With two new singers to work into the set – Warren H. Williams, who’d been at the Tammy Sessions but was unable to make the Newcastle gig; and James Henry, replacing Franny Peters-Little, who together might constitute a sort of south-of-the-Murray/north-of-the-Murray tag-team representing the Little Legacy (there are many divides in Australia and many we will hopefully yet traverse, but the one marked by the Murray River is one that may ever remain inviolate!) – there was a bit to do in the studio.
We all converged on Melbourne on the Monday, and I ran around a bit on the Tuesday doing radio interviews with Roger and Auriel at PBS, KND, RRR and even 3AW – thanks heaps to all those folks. You can hear the RRR interview with my old friend Dave Graney here. Then we went to scope out the Recital Hall, and all of us who’d never been there had our jaws just drop to the floor.
On Wednesday morning we awoke to a lovely little preview article in the Age that you can read here - there was an item too in Beat that you can read here - and then we went to a reception at the Victorian Governor’s residence, and, well, wow… there were two ‘C’ words I keenly felt – colour, and class – but nobody was inhibited by that, and we were made to feel most welcome…
At the Governor's pleasure, with L.J., Auriel, Roger, Warren and Barry Francis.

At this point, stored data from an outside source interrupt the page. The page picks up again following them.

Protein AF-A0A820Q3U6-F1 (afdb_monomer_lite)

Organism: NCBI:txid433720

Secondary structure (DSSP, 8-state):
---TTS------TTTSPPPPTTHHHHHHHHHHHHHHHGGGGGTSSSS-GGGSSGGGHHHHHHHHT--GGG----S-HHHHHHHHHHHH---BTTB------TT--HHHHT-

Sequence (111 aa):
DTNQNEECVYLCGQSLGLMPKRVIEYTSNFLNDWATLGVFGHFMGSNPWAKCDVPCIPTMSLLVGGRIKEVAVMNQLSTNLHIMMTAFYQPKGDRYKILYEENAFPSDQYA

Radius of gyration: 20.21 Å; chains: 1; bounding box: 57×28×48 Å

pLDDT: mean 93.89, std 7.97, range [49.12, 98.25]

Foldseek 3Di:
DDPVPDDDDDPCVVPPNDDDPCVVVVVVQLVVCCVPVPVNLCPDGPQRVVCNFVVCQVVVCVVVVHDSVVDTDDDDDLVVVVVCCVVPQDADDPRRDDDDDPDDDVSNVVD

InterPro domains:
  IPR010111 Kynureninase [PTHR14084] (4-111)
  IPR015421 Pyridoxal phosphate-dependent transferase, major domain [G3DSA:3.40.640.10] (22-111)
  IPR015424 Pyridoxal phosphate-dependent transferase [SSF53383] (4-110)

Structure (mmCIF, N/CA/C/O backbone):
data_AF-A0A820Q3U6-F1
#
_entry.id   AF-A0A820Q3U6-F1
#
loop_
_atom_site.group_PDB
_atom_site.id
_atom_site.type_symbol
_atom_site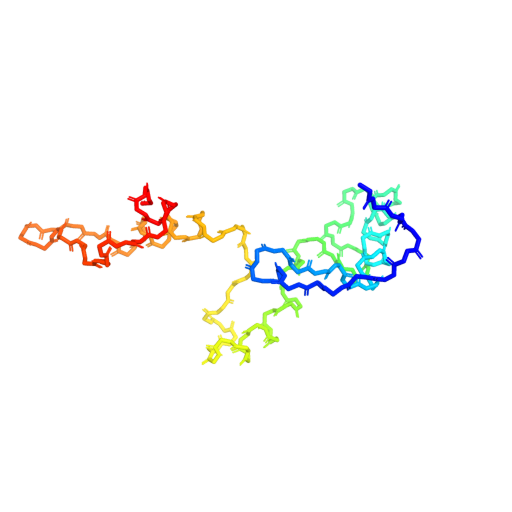.label_atom_id
_atom_site.label_alt_id
_atom_site.label_comp_id
_atom_site.label_asym_id
_atom_site.label_entity_id
_atom_site.label_seq_id
_atom_site.pdbx_PDB_ins_code
_atom_site.Cartn_x
_atom_site.Cartn_y
_atom_site.Cartn_z
_atom_site.occupancy
_atom_site.B_iso_or_equiv
_atom_site.auth_seq_id
_atom_site.auth_comp_id
_atom_site.auth_asym_id
_atom_site.auth_atom_id
_atom_site.pdbx_PDB_model_num
ATOM 1 N N . ASP A 1 1 ? 31.053 -5.853 13.989 1.00 49.12 1 ASP A N 1
ATOM 2 C CA . ASP A 1 1 ? 31.594 -6.762 12.968 1.00 49.12 1 ASP A CA 1
ATOM 3 C C . ASP A 1 1 ? 30.491 -7.346 12.120 1.00 49.12 1 ASP A C 1
ATOM 5 O O . ASP A 1 1 ? 29.782 -8.236 12.564 1.00 49.12 1 ASP A O 1
ATOM 9 N N . THR A 1 2 ? 30.305 -6.818 10.916 1.00 56.44 2 THR A N 1
ATOM 10 C CA . THR A 1 2 ? 29.496 -7.480 9.892 1.00 56.44 2 THR A CA 1
ATOM 11 C C . THR A 1 2 ? 30.394 -7.690 8.687 1.00 56.44 2 THR A C 1
ATOM 13 O O . THR A 1 2 ? 30.721 -6.746 7.969 1.00 56.44 2 THR A O 1
ATOM 16 N N . ASN A 1 3 ? 30.831 -8.935 8.485 1.00 57.09 3 ASN A N 1
ATOM 17 C CA . ASN A 1 3 ? 31.334 -9.375 7.190 1.00 57.09 3 ASN A CA 1
ATOM 18 C C . ASN A 1 3 ? 30.208 -9.131 6.180 1.00 57.09 3 ASN A C 1
ATOM 20 O O . ASN A 1 3 ? 29.245 -9.887 6.121 1.00 57.09 3 ASN A O 1
ATOM 24 N N . GLN A 1 4 ? 30.296 -8.041 5.415 1.00 65.25 4 GLN A N 1
ATOM 25 C CA . GLN A 1 4 ? 29.249 -7.601 4.480 1.00 65.25 4 GLN A CA 1
ATOM 26 C C . GLN A 1 4 ? 28.987 -8.597 3.332 1.00 65.25 4 GLN A C 1
ATOM 28 O O . GLN A 1 4 ? 28.059 -8.394 2.556 1.00 65.25 4 GLN A O 1
ATOM 33 N N . ASN A 1 5 ? 29.782 -9.669 3.236 1.00 75.69 5 ASN A N 1
ATOM 34 C CA . ASN A 1 5 ? 29.728 -10.675 2.176 1.00 75.69 5 ASN A CA 1
ATOM 35 C C . ASN A 1 5 ? 29.176 -12.039 2.624 1.00 75.69 5 ASN A C 1
ATOM 37 O O . ASN A 1 5 ? 29.189 -12.973 1.825 1.00 75.69 5 ASN A O 1
ATOM 41 N N . GLU A 1 6 ? 28.711 -12.184 3.866 1.00 86.31 6 GLU A N 1
ATOM 42 C CA . GLU A 1 6 ? 28.112 -13.435 4.342 1.00 86.31 6 GLU A CA 1
ATOM 43 C C . GLU A 1 6 ? 26.586 -13.329 4.401 1.00 86.31 6 GLU A C 1
ATOM 45 O O . GLU A 1 6 ? 26.024 -12.303 4.795 1.00 86.31 6 GLU A O 1
ATOM 50 N N . GLU A 1 7 ? 25.904 -14.403 3.998 1.00 87.94 7 GLU A N 1
ATOM 51 C CA . GLU A 1 7 ? 24.459 -14.519 4.182 1.00 87.94 7 GLU A CA 1
ATOM 52 C C . GLU A 1 7 ? 24.115 -14.470 5.676 1.00 87.94 7 GLU A C 1
ATOM 54 O O . GLU A 1 7 ? 24.839 -14.999 6.520 1.00 87.94 7 GLU A O 1
ATOM 59 N N . CYS A 1 8 ? 22.988 -13.842 6.014 1.00 90.06 8 CYS A N 1
ATOM 60 C CA . CYS A 1 8 ? 22.534 -13.720 7.393 1.00 90.06 8 CYS A CA 1
ATOM 61 C C . CYS A 1 8 ? 21.185 -14.413 7.610 1.00 90.06 8 CYS A C 1
ATOM 63 O O . CYS A 1 8 ? 20.350 -14.517 6.708 1.00 90.06 8 CYS A O 1
ATOM 65 N N . VAL A 1 9 ? 20.949 -14.857 8.845 1.00 94.50 9 VAL A N 1
ATOM 66 C CA . VAL A 1 9 ? 19.632 -15.338 9.273 1.00 94.50 9 VAL A CA 1
ATOM 67 C C . VAL A 1 9 ? 18.751 -14.122 9.565 1.00 94.50 9 VAL A C 1
ATOM 69 O O . VAL A 1 9 ? 18.871 -13.487 10.611 1.00 94.50 9 VAL A O 1
ATOM 72 N N . TYR A 1 10 ? 17.881 -13.772 8.618 1.00 94.00 10 TYR A N 1
ATOM 73 C CA . TYR A 1 10 ? 17.041 -12.576 8.695 1.00 94.00 10 TYR A CA 1
ATOM 74 C C . TYR A 1 10 ? 15.668 -12.872 9.321 1.00 94.00 10 TYR A C 1
ATOM 76 O O . TYR A 1 10 ? 14.779 -13.408 8.661 1.00 94.00 10 TYR A O 1
ATOM 84 N N . LEU A 1 11 ? 15.473 -12.492 10.590 1.00 96.38 11 LEU A N 1
ATOM 85 C CA . LEU A 1 11 ? 14.234 -12.719 11.362 1.00 96.38 11 LEU A CA 1
ATOM 86 C C . LEU A 1 11 ? 13.422 -11.429 11.610 1.00 96.38 11 LEU A C 1
ATOM 88 O O . LEU A 1 11 ? 12.715 -11.315 12.609 1.00 96.38 11 LEU A O 1
ATOM 92 N N . CYS A 1 12 ? 13.532 -10.446 10.712 1.00 96.69 12 CYS A N 1
ATOM 93 C CA . CYS A 1 12 ? 12.900 -9.123 10.849 1.00 96.69 12 CYS A CA 1
ATOM 94 C C . CYS A 1 12 ? 11.836 -8.830 9.774 1.00 96.69 12 CYS A C 1
ATOM 96 O O . CYS A 1 12 ? 11.466 -7.671 9.572 1.00 96.69 12 CYS A O 1
ATOM 98 N N . GLY A 1 13 ? 11.335 -9.859 9.081 1.00 96.56 13 GLY A N 1
ATOM 99 C CA . GLY A 1 13 ? 10.413 -9.709 7.946 1.00 96.56 13 GLY A CA 1
ATOM 100 C C . GLY A 1 13 ? 9.079 -9.028 8.278 1.00 96.56 13 GLY A C 1
ATOM 101 O O . GLY A 1 13 ? 8.472 -8.433 7.396 1.00 96.56 13 GLY A O 1
ATOM 102 N N . GLN A 1 14 ? 8.650 -9.065 9.542 1.00 94.56 14 GLN A N 1
ATOM 103 C CA . GLN A 1 14 ? 7.468 -8.355 10.042 1.00 94.56 14 GLN A CA 1
ATOM 104 C C . GLN A 1 14 ? 7.638 -6.831 10.076 1.00 94.56 14 GLN A C 1
ATOM 106 O O . GLN A 1 14 ? 6.648 -6.110 10.051 1.00 94.56 14 GLN A O 1
ATOM 111 N N . SER A 1 15 ? 8.881 -6.348 10.172 1.00 95.62 15 SER A N 1
ATOM 112 C CA . SER A 1 15 ? 9.198 -4.917 10.168 1.00 95.62 15 SER A CA 1
ATOM 113 C C . SER A 1 15 ? 9.501 -4.451 8.748 1.00 95.62 15 SER A C 1
ATOM 115 O O . SER A 1 15 ? 8.875 -3.524 8.241 1.00 95.62 15 SER A O 1
ATOM 117 N N . LEU A 1 16 ? 10.418 -5.149 8.070 1.00 96.25 16 LEU A N 1
ATOM 118 C CA . LEU A 1 16 ? 10.768 -4.880 6.683 1.00 96.25 16 LEU A CA 1
ATOM 119 C C . LEU A 1 16 ? 11.052 -6.193 5.956 1.00 96.25 16 LEU A C 1
ATOM 121 O O . LEU A 1 16 ? 12.007 -6.901 6.263 1.00 96.25 16 LEU A O 1
ATOM 125 N N . GLY A 1 17 ? 10.224 -6.525 4.969 1.00 96.62 17 GLY A N 1
ATOM 126 C CA . GLY A 1 17 ? 10.482 -7.670 4.102 1.00 96.62 17 GLY A CA 1
ATOM 127 C C . GLY A 1 17 ? 11.741 -7.461 3.255 1.00 96.62 17 GLY A C 1
ATOM 128 O O . GLY A 1 17 ? 12.017 -6.351 2.797 1.00 96.62 17 GLY A O 1
ATOM 129 N N . LEU A 1 18 ? 12.491 -8.538 3.003 1.00 96.25 18 LEU A N 1
ATOM 130 C CA . LEU A 1 18 ? 13.585 -8.504 2.029 1.00 96.25 18 LEU A CA 1
ATOM 131 C C . LEU A 1 18 ? 13.041 -8.159 0.638 1.00 96.25 18 LEU A C 1
ATOM 133 O O . LEU A 1 18 ? 11.973 -8.629 0.245 1.00 96.25 18 LEU A O 1
ATOM 137 N N . MET A 1 19 ? 13.798 -7.374 -0.128 1.00 96.69 19 MET A N 1
ATOM 138 C CA . MET A 1 19 ? 13.400 -6.971 -1.475 1.00 96.69 19 MET A CA 1
ATOM 139 C C . MET A 1 19 ? 13.368 -8.184 -2.426 1.00 96.69 19 MET A C 1
ATOM 141 O O . MET A 1 19 ? 14.405 -8.818 -2.646 1.00 96.69 19 MET A O 1
ATOM 145 N N . PRO A 1 20 ? 12.227 -8.494 -3.070 1.00 97.50 20 PRO A N 1
ATOM 146 C CA . PRO A 1 20 ? 12.195 -9.493 -4.132 1.00 97.50 20 PRO A CA 1
ATOM 147 C C . PRO A 1 20 ? 13.097 -9.087 -5.307 1.00 97.50 20 PRO A C 1
ATOM 149 O O . PRO A 1 20 ? 13.052 -7.948 -5.768 1.00 97.50 20 PRO A O 1
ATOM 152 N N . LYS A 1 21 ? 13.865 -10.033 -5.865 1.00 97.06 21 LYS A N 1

Pic by James Henry
The set list came together as follows and we all feel it seems to be naturally evolving into a pretty elegant shape. The one all-new (to us) song was ‘Royal Telephone’, which had sort of started to seem a bit conspicuous by its absence, and so we thought it’d make a great singalong encore, and it did:
Western Wind (Warren Williams) – Warren Raining on the Rock (John Williamson) – Warren Ticket to Nowhere (Joan Fairbridge) – Luke Run, Dingo, Run (Black Allan Barker) – Buddy Ghost Gums (Auriel Andrew) – Auriel Arnhem Land Lullaby (Ted Egan) – Auriel Brown Skin Baby (Bob Randall) – Leah September Song (Leah Flanagan) – Leah Pretty Bird Tree (L.J. Hill) – L.J. 18th Day of May (L.J. Hill) – L.J. Blacktracker (Jimmy Little) – James Yorta Yorta Man (Jimmy Little) – James Wayward Dreams (Bobby McLeod) – Roger Streets of Tamworth (Harry Williams) – Roger ENCORE: Blue Gums Calling Me Back Home (Harry Williams) – Roger/all Royal Telephone (Trad. Arr.) – James/all
It was a great show on the first night, but if I was mildly disappointed by the audience reaction, which seemed a bit muted, all that was swept away on the second night when the crowd went wild.
Black on red: Buddy with his big Gibson...
... and Luke with Jason's Epiphone
The shows were studded with friends old and new in the audience, black and white alike, though the attendee that might have been the most notable was Joan Fairbridge. Joan is the 90-something writer of ‘Ticket to Nowhere’, and until she saw Luke Peacock sing it that night she’d never before seen it performed live! She was absolutely chuffed and so were we, that she could make it along.
With Luke Peacock and Joan Fairbridge, author of 'Ticket to Nowhere'
I have to make one point on a semi-down note: Exactly how L.J. hasn’t got publishers, let alone record companies, queueing up to sign him to a deal especially after Paul Kelly has just recorded a version of ‘Pretty Bird Tree’ on his new album is just completely beyond me…
Here below are a few nice pix from that redoubtable Melbourne institution Carbie Warbie, with thanks:
Handsome Steve Miller admirably hosted us for a sort of wrap party at his new House of Refreshment on Thursday night, while we waited, in true Broadway style, for any reviews to land. You can read the gratifying response in the Age here (thanks to Michael Dwyer, who’s shown persistent interest in the show and Buried Country generally) and a Festival Diary entry at ArtsHub here and a full review here. "A landmark concert," they said, "a compilation that should have wallpapered Australian households forty years ago.
"A large cast share the stage with generosity and humility and there is a real sense of passing the baton between the old and new generations of artists."